▸ GIVEN RECORDS:
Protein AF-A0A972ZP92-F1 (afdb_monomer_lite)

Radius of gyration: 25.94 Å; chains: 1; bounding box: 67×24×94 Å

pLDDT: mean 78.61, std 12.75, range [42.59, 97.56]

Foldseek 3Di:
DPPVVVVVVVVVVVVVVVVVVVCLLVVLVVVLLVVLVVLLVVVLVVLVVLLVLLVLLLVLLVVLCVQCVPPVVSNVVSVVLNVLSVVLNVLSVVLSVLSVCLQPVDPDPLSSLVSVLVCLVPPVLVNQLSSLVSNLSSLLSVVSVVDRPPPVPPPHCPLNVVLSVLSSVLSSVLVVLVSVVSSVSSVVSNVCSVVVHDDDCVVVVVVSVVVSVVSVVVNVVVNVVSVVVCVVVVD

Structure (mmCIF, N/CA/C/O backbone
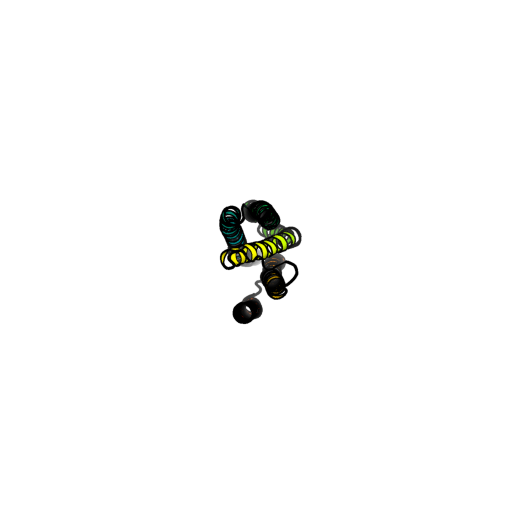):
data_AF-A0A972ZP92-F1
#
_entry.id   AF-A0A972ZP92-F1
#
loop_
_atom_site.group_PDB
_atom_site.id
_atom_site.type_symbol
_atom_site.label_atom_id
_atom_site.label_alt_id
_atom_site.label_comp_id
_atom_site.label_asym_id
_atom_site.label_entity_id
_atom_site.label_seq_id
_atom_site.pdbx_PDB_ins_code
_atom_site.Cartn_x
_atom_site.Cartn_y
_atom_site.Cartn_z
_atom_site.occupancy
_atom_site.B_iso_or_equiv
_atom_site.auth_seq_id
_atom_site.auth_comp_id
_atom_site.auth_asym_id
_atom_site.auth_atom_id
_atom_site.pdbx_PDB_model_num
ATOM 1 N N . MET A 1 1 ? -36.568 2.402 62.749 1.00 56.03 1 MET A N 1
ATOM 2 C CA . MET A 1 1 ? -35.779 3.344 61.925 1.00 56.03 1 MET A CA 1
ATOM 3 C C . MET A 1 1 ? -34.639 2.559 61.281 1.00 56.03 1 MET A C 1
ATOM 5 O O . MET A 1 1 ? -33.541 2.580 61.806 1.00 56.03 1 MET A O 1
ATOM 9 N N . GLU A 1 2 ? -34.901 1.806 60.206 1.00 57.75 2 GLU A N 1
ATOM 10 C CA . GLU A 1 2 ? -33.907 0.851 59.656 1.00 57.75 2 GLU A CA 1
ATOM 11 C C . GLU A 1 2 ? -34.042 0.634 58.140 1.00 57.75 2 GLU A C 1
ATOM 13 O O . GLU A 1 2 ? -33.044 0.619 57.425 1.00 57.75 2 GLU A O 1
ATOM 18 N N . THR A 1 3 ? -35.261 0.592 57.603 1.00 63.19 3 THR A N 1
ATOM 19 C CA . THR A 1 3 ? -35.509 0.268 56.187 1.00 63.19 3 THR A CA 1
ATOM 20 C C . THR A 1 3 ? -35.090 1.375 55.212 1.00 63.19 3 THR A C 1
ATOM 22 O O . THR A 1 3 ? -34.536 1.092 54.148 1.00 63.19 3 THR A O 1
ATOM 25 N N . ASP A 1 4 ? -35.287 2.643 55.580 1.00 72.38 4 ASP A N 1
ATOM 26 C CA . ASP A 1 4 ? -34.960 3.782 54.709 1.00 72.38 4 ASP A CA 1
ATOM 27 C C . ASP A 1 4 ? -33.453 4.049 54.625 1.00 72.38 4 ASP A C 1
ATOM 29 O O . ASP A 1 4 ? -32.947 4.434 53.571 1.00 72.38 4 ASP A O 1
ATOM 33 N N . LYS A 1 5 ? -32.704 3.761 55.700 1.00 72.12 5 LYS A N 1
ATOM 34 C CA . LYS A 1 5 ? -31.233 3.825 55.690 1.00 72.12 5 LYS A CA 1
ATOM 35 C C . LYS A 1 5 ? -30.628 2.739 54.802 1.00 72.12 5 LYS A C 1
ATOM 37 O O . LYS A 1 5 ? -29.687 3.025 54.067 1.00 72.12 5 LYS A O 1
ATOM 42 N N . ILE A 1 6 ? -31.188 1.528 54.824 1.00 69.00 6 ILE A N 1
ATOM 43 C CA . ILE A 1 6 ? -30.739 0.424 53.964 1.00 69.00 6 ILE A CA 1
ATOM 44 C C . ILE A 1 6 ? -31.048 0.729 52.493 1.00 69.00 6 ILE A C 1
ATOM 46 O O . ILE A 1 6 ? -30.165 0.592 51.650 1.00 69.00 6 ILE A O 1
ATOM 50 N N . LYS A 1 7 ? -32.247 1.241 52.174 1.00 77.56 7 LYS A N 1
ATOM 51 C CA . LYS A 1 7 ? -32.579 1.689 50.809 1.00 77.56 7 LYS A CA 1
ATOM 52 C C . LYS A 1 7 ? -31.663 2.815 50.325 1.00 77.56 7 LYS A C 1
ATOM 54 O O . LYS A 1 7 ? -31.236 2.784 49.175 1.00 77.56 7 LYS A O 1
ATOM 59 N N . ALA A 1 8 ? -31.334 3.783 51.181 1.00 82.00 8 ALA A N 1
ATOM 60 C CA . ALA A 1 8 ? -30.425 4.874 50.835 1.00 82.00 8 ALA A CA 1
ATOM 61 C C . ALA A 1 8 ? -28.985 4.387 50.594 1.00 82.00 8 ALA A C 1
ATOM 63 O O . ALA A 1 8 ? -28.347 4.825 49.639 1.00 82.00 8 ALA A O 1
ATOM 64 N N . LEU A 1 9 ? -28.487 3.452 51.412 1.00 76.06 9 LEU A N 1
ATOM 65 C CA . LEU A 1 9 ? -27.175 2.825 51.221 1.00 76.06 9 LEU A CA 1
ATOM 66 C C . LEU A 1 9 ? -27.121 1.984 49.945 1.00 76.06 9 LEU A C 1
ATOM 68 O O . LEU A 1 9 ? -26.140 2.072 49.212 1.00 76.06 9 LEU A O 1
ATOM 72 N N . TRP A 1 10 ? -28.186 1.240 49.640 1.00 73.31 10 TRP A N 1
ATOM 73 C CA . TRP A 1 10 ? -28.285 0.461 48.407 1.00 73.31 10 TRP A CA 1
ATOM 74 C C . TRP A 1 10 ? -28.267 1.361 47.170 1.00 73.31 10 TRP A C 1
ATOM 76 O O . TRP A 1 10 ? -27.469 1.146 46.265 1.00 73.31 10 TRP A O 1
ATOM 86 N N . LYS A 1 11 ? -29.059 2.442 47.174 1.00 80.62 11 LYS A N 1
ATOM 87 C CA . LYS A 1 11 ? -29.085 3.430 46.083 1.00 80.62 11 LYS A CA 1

▸ YOUR TASK:
The answer is the run of lines above from the line containing "ATOM 34 C CA" through the line containing "ATOM 63 O O", copied exactly and alone.

▸ REPLY TO THE EXERCISE:
ATOM 34 C CA . LYS A 1 5 ? -31.233 3.825 55.690 1.00 72.12 5 LYS A CA 1
ATOM 35 C C . LYS A 1 5 ? -30.628 2.739 54.802 1.00 72.12 5 LYS A C 1
ATOM 37 O O . LYS A 1 5 ? -29.687 3.025 54.067 1.00 72.12 5 LYS A O 1
ATOM 42 N N . ILE A 1 6 ? -31.188 1.528 54.824 1.00 69.00 6 ILE A N 1
ATOM 43 C CA . ILE A 1 6 ? -30.739 0.424 53.964 1.00 69.00 6 ILE A CA 1
ATOM 44 C C . ILE A 1 6 ? -31.048 0.729 52.493 1.00 69.00 6 ILE A C 1
ATOM 46 O O . ILE A 1 6 ? -30.165 0.592 51.650 1.00 69.00 6 ILE A O 1
ATOM 50 N N . LYS A 1 7 ? -32.247 1.241 52.174 1.00 77.56 7 LYS A N 1
ATOM 51 C CA . LYS A 1 7 ? -32.579 1.689 50.809 1.00 77.56 7 LYS A CA 1
ATOM 52 C C . LYS A 1 7 ? -31.663 2.815 50.325 1.00 77.56 7 LYS A C 1
ATOM 54 O O . LYS A 1 7 ? -31.236 2.784 49.175 1.00 77.56 7 LYS A O 1
ATOM 59 N N . ALA A 1 8 ? -31.334 3.783 51.181 1.00 82.00 8 ALA A N 1
ATOM 60 C CA . ALA A 1 8 ? -30.425 4.874 50.835 1.00 82.00 8 ALA A CA 1
ATOM 61 C C . ALA A 1 8 ? -28.985 4.387 50.594 1.00 82.00 8 ALA A C 1
ATOM 63 O O . ALA A 1 8 ? -28.347 4.825 49.639 1.00 82.00 8 ALA A O 1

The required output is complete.